--- Assignment ---
Look through the records below for the line with "ATOM 39 O O". Return that line and each one after it up to and including the line with "ATOM 84 O O . SER A 1", exactly.

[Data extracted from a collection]

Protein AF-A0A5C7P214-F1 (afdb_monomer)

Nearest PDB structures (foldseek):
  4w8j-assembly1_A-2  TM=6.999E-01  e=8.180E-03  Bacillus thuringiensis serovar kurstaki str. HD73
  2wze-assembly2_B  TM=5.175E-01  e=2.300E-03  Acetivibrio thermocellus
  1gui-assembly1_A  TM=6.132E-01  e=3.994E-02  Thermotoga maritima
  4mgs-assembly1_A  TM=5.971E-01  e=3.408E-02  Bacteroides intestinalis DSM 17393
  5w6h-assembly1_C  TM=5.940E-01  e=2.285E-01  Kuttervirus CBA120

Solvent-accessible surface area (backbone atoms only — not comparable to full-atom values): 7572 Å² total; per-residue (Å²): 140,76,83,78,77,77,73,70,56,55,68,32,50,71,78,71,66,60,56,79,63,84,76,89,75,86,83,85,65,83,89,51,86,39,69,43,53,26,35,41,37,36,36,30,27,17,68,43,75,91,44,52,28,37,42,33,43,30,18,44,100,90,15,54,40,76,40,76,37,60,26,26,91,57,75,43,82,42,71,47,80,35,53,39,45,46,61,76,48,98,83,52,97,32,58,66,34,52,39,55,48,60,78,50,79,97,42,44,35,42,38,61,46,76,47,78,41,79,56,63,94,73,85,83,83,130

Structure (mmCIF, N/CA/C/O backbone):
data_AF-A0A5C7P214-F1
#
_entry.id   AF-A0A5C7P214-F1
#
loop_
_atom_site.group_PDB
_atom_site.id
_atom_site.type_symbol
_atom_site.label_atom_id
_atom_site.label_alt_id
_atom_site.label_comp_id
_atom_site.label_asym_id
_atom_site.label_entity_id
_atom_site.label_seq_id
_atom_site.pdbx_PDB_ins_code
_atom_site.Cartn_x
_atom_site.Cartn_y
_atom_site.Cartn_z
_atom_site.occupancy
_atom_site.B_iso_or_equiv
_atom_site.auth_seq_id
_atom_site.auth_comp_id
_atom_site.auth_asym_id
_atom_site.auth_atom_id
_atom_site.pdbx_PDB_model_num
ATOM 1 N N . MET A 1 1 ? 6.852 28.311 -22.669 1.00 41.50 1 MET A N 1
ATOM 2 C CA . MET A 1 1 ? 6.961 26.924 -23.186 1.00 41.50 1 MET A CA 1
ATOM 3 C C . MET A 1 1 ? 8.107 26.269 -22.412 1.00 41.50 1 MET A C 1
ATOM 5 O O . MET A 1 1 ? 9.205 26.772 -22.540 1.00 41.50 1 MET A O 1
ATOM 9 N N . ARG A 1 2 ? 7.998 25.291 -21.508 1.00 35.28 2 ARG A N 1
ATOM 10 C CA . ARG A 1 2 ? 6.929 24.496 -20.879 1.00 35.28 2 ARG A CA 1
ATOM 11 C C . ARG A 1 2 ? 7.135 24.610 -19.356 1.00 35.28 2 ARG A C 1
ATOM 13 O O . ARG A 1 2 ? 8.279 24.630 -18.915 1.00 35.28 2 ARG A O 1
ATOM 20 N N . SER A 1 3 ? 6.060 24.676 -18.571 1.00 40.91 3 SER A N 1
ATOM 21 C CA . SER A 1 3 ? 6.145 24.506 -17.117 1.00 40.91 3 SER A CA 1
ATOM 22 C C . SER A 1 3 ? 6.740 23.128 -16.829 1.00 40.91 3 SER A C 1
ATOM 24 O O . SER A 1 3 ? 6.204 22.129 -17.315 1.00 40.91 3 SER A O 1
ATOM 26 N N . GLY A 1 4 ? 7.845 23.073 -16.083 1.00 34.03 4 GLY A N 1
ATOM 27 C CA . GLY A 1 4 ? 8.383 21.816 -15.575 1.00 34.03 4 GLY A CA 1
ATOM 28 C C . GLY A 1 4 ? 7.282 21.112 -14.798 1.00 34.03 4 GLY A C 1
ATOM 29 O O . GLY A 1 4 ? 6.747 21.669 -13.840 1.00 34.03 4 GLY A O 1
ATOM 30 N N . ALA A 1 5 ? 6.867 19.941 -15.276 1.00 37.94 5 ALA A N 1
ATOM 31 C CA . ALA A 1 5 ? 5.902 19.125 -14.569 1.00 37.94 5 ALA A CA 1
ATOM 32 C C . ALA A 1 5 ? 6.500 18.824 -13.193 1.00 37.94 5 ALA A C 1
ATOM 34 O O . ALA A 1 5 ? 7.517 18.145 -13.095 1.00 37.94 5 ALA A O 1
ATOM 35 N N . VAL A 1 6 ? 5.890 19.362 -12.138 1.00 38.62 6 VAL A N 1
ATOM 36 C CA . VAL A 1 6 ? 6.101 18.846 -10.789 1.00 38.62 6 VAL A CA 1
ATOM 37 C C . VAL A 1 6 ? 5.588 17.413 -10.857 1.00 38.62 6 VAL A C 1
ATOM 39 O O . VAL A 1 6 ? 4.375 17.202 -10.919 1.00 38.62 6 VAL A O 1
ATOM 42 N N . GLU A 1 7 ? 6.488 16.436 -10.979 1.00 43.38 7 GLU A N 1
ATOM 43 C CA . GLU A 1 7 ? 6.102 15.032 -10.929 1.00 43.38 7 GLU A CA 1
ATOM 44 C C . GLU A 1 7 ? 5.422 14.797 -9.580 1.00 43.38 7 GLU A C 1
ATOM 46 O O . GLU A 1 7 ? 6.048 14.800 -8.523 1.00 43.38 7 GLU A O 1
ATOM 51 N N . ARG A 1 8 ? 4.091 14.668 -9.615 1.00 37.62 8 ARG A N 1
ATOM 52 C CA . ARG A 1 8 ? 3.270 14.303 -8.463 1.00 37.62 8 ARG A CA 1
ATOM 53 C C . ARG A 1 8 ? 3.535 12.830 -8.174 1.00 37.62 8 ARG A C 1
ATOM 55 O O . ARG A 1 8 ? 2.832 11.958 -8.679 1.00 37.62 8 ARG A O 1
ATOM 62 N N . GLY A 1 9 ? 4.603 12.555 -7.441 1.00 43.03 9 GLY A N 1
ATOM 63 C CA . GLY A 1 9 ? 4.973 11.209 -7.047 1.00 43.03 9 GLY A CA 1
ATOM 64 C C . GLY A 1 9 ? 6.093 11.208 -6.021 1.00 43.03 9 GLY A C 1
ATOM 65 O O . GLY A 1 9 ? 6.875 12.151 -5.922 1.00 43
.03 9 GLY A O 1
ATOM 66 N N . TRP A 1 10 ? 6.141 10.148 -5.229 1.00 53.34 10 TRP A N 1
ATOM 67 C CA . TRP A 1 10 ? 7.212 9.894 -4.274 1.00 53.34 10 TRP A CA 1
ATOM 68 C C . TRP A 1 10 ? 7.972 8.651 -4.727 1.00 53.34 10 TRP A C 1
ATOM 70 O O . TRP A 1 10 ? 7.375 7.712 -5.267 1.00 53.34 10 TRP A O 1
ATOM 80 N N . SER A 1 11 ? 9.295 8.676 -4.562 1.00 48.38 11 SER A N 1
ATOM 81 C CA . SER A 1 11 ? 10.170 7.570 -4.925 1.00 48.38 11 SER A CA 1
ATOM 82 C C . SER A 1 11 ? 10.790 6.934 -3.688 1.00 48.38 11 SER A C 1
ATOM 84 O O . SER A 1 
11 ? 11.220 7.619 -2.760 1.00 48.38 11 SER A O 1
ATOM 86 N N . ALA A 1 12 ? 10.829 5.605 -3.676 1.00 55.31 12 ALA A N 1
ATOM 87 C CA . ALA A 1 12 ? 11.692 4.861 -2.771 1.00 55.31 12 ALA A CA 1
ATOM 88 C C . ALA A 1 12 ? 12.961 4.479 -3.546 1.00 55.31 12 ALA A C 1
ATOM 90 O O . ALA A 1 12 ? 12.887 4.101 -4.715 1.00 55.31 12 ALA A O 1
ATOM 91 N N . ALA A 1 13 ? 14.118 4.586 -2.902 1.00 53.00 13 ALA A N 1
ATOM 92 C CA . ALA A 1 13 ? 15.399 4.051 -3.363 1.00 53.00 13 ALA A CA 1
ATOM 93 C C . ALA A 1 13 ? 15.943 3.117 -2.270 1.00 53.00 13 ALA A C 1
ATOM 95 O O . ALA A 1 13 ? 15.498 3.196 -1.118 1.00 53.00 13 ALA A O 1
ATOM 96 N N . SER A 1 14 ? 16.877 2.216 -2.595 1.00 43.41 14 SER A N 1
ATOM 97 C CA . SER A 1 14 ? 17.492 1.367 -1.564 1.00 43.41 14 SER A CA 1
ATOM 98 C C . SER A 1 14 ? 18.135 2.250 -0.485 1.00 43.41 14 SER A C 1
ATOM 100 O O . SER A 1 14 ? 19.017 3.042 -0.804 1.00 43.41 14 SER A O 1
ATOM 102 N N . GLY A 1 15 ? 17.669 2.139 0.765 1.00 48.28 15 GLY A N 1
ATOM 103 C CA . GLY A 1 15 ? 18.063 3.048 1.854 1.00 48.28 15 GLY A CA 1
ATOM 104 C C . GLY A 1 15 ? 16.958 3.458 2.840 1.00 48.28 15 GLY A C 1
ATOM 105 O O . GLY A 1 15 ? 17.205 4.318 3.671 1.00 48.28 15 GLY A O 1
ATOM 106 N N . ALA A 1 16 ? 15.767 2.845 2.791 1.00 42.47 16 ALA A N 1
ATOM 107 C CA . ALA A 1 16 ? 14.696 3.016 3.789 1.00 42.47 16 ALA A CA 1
...
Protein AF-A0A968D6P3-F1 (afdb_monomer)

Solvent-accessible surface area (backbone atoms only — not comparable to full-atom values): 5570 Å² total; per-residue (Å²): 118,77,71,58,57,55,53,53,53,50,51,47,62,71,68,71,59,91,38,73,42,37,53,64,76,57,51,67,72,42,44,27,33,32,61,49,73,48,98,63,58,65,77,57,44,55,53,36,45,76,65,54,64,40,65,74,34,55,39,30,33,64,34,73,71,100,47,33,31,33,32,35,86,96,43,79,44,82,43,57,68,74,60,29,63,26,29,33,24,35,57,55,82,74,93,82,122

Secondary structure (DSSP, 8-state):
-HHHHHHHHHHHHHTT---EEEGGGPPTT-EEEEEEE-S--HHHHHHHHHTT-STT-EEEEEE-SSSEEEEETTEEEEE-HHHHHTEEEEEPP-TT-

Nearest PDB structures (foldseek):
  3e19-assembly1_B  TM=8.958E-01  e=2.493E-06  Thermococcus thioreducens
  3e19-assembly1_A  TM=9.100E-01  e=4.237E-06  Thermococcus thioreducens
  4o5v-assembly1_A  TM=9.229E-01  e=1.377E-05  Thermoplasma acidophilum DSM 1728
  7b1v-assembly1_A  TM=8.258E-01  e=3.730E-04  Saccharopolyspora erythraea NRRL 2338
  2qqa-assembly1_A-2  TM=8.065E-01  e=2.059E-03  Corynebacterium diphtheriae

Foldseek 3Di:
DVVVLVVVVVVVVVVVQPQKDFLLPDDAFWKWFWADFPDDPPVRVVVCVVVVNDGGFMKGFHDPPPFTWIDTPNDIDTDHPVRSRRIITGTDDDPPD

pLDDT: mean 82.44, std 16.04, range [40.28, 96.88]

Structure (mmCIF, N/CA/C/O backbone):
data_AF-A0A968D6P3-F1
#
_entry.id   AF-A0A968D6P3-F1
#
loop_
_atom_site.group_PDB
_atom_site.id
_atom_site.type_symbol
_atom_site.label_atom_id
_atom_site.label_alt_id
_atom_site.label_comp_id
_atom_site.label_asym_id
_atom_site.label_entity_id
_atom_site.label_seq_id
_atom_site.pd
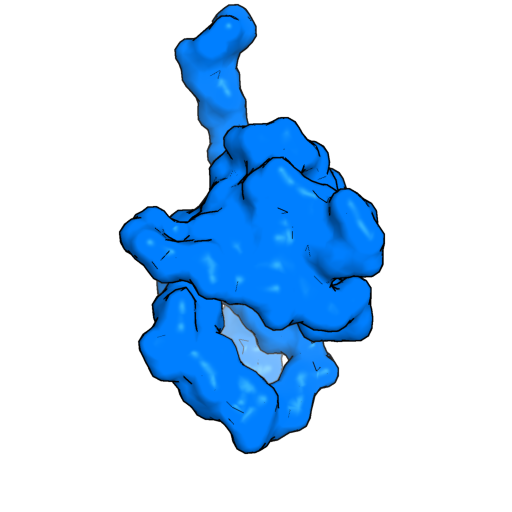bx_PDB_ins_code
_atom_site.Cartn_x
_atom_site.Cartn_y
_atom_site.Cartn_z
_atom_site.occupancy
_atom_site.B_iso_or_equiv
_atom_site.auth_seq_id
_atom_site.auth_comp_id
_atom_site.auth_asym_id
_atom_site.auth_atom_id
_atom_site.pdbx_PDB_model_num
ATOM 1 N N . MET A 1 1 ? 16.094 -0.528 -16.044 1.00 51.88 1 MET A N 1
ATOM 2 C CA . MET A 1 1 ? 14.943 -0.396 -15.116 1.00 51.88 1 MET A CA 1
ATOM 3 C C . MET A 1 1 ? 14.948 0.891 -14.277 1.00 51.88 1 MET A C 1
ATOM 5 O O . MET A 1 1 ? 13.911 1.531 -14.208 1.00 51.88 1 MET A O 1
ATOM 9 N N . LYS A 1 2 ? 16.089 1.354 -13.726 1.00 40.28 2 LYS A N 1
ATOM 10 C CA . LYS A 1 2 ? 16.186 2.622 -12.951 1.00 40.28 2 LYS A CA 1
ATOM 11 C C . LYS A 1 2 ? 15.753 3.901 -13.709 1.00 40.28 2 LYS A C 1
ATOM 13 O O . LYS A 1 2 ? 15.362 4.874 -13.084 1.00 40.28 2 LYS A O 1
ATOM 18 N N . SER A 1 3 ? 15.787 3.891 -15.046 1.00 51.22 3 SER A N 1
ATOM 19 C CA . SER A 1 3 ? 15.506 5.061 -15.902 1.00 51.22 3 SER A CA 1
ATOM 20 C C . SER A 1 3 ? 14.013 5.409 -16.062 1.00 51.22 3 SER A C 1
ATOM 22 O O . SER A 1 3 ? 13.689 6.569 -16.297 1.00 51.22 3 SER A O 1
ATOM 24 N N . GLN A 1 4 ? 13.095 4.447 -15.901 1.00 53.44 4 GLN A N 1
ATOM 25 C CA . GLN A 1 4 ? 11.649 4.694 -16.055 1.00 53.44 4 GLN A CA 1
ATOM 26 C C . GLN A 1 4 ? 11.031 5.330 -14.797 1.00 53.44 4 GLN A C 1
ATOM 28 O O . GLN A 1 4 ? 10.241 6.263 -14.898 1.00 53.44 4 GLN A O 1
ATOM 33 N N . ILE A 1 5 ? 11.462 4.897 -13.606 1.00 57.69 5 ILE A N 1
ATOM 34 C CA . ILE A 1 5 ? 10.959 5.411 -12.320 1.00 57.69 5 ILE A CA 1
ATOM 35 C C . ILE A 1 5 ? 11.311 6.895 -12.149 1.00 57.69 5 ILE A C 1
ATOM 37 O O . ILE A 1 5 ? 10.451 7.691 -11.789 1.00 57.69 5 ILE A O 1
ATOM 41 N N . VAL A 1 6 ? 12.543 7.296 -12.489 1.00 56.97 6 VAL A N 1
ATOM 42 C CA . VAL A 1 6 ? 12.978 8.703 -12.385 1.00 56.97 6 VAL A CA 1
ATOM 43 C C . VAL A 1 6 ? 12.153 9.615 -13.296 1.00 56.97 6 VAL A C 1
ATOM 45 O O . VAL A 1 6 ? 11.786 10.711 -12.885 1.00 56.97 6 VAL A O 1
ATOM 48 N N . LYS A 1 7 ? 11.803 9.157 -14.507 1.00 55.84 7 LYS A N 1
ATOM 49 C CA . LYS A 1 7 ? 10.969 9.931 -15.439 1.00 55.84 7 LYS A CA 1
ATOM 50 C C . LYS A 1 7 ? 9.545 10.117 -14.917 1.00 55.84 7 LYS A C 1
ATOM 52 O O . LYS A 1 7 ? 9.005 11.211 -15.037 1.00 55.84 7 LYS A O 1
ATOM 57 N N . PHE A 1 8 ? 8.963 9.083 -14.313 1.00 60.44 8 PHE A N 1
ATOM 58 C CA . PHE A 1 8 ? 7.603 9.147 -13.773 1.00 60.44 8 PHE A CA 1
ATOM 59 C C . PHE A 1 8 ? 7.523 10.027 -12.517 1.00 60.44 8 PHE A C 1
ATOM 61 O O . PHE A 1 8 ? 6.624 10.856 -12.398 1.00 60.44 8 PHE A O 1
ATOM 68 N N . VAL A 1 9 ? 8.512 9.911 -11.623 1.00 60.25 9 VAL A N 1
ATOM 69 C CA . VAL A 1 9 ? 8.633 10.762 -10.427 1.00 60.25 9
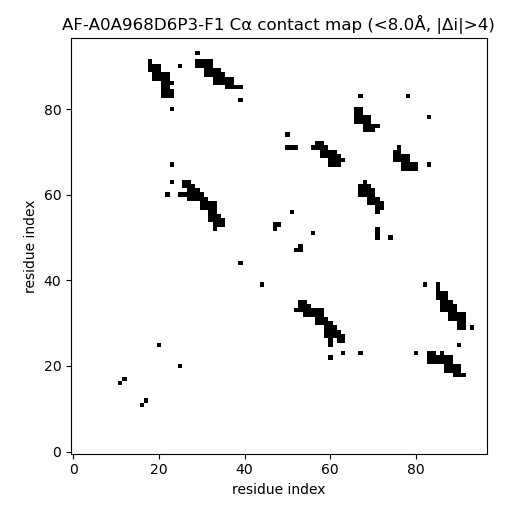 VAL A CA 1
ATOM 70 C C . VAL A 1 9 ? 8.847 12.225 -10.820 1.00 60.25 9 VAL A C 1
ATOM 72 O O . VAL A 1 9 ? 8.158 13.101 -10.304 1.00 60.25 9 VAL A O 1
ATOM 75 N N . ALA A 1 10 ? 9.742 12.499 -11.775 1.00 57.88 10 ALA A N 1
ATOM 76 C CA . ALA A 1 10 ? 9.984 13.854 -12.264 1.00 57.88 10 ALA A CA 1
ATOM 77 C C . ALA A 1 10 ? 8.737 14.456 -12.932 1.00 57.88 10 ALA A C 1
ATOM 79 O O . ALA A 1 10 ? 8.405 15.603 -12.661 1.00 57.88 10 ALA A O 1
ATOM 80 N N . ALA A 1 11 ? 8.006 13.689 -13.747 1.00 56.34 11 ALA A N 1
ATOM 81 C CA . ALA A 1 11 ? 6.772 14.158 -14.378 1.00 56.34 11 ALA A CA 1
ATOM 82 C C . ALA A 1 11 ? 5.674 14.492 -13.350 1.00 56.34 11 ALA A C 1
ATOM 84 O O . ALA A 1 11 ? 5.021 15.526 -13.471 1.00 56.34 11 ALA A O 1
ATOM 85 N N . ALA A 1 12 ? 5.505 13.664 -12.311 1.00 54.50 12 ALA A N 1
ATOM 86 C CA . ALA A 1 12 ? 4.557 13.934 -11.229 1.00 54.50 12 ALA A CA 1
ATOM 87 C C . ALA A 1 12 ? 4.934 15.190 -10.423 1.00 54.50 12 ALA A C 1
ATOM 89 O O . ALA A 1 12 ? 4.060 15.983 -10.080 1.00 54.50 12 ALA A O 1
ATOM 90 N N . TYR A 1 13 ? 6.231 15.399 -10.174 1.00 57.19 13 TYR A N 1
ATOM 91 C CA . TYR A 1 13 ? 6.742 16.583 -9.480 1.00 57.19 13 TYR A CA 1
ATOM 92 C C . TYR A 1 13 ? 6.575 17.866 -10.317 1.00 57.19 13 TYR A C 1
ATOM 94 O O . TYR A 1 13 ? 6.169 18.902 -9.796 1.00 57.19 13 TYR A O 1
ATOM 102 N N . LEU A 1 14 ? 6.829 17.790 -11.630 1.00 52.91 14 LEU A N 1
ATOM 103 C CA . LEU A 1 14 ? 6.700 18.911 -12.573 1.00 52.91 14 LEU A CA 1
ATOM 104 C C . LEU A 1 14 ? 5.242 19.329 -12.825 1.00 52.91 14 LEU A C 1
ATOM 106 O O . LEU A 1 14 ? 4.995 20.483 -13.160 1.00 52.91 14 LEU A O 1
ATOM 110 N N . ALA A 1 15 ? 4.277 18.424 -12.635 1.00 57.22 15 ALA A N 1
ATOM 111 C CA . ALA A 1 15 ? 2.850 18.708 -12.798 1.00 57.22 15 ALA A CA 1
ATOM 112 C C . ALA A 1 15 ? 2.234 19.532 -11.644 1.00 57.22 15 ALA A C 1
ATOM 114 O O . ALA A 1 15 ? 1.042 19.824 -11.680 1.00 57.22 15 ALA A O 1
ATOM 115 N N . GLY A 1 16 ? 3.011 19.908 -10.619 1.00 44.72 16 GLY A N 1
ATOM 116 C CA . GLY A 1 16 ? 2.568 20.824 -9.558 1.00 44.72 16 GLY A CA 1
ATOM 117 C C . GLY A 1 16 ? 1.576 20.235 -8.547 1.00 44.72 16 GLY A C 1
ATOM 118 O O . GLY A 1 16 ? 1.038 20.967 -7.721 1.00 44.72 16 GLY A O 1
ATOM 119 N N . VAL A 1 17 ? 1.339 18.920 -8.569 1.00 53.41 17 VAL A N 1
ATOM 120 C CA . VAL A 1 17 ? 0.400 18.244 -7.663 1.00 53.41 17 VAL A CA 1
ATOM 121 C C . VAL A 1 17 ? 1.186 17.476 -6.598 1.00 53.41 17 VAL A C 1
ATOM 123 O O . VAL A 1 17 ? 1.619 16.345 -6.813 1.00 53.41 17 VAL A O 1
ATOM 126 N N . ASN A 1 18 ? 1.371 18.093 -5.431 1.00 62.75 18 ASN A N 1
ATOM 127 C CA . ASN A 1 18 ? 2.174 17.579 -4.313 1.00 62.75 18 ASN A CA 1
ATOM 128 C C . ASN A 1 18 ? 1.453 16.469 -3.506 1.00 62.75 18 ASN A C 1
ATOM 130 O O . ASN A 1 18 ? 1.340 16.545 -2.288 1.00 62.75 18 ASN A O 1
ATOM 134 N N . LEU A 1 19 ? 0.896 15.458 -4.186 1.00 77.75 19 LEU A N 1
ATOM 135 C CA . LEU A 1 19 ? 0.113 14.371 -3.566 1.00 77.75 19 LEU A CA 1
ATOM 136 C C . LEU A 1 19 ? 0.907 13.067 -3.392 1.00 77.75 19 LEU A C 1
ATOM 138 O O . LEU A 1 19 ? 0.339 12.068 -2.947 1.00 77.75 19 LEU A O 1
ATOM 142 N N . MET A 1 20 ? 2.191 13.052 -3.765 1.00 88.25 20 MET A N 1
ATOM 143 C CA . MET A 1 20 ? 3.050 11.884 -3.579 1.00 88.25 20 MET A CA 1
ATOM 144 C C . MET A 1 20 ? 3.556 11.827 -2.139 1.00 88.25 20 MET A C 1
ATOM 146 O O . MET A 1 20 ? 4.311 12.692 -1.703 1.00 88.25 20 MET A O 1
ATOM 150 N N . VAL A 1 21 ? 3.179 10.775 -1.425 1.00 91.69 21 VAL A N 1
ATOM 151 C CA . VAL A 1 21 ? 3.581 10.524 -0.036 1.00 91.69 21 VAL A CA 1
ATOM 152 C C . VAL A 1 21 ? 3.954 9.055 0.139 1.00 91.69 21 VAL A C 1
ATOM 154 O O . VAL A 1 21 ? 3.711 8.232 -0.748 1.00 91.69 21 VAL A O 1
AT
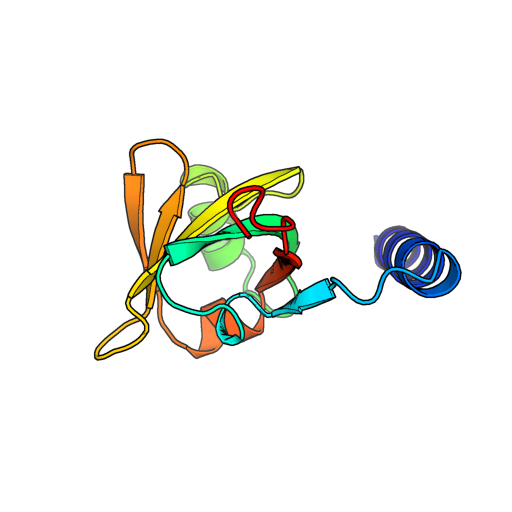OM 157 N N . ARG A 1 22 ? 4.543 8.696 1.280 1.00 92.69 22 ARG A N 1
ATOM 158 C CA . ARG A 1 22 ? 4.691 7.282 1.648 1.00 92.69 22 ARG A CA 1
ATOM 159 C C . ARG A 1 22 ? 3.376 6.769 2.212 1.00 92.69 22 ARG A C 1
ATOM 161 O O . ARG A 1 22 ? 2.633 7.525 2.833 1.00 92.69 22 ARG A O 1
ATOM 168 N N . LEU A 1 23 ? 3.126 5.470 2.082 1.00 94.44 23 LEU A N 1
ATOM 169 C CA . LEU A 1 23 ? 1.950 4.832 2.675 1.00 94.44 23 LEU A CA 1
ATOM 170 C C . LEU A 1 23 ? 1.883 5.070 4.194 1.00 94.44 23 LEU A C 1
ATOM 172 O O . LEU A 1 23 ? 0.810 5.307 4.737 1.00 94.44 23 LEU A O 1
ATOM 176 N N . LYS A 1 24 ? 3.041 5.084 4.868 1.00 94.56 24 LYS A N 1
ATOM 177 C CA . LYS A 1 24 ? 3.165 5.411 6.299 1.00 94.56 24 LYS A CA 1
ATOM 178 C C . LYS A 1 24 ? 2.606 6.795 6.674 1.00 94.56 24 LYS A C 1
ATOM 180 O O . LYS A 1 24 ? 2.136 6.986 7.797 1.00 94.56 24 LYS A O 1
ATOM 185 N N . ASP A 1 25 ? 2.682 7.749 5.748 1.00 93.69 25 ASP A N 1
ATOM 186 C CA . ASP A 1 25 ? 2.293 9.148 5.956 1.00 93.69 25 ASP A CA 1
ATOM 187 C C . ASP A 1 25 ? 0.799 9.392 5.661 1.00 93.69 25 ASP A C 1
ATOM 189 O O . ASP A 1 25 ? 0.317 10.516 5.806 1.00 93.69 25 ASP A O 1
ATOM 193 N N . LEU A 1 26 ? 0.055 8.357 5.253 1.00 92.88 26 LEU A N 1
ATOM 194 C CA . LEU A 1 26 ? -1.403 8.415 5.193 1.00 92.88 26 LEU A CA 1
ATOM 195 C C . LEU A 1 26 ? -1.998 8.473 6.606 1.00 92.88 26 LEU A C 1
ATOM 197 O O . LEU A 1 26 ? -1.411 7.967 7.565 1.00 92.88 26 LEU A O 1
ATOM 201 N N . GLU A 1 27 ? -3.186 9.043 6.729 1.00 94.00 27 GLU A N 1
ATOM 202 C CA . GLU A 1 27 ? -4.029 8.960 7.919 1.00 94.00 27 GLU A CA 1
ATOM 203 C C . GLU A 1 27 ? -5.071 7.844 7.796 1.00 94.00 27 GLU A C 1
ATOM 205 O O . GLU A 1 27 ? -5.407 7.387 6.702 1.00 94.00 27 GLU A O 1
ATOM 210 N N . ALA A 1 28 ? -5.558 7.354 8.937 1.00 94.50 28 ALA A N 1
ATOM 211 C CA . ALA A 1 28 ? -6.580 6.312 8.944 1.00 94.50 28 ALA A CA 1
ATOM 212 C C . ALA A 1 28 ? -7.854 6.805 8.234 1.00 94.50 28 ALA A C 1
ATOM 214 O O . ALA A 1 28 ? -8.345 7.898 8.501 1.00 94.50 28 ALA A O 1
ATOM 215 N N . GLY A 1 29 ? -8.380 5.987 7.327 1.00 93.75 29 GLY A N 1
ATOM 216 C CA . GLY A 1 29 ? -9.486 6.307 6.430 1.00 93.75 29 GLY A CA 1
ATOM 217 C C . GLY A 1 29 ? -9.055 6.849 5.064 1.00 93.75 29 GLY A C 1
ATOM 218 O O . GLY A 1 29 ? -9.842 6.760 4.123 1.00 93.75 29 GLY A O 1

--- Task response ---
ATOM 39 O O . VAL A 1 6 ? 4.375 17.202 -10.919 1.00 38.62 6 VAL A O 1
ATOM 42 N N . GLU A 1 7 ? 6.488 16.436 -10.979 1.00 43.38 7 GLU A N 1
ATOM 43 C CA . GLU A 1 7 ? 6.102 15.032 -10.929 1.00 43.38 7 GLU A CA 1
ATOM 44 C C . GLU A 1 7 ? 5.422 14.797 -9.580 1.00 43.38 7 GLU A C 1
ATOM 46 O O . GLU A 1 7 ? 6.048 14.800 -8.523 1.00 43.38 7 GLU A O 1
ATOM 51 N N . ARG A 1 8 ? 4.091 14.668 -9.615 1.00 37.62 8 ARG A N 1
ATOM 52 C CA . ARG A 1 8 ? 3.270 14.303 -8.463 1.00 37.62 8 ARG A CA 1
ATOM 53 C C . ARG A 1 8 ? 3.535 12.830 -8.174 1.00 37.62 8 ARG A C 1
ATOM 55 O O . ARG A 1 8 ? 2.832 11.958 -8.679 1.00 37.62 8 ARG A O 1
ATOM 62 N N . GLY A 1 9 ? 4.603 12.555 -7.441 1.00 43.03 9 GLY A N 1
ATOM 63 C CA . GLY A 1 9 ? 4.973 11.209 -7.047 1.00 43.03 9 GLY A CA 1
ATOM 64 C C . GLY A 1 9 ? 6.093 11.208 -6.021 1.00 43.03 9 GLY A C 1
ATOM 65 O O . GLY A 1 9 ? 6.875 12.151 -5.922 1.00 43
.03 9 GLY A O 1
ATOM 66 N N . TRP A 1 10 ? 6.141 10.148 -5.229 1.00 53.34 10 TRP A N 1
ATOM 67 C CA . TRP A 1 10 ? 7.212 9.894 -4.274 1.00 53.34 10 TRP A CA 1
ATOM 68 C C . TRP A 1 10 ? 7.972 8.651 -4.727 1.00 53.34 10 TRP A C 1
ATOM 70 O O . TRP A 1 10 ? 7.375 7.712 -5.267 1.00 53.34 10 TRP A O 1
ATOM 80 N N . SER A 1 11 ? 9.295 8.676 -4.562 1.00 48.38 11 SER A N 1
ATOM 81 C CA . SER A 1 11 ? 10.170 7.570 -4.925 1.00 48.38 11 SER A CA 1
ATOM 82 C C . SER A 1 11 ? 10.790 6.934 -3.688 1.00 48.38 11 SER A C 1
ATOM 84 O O . SER A 1 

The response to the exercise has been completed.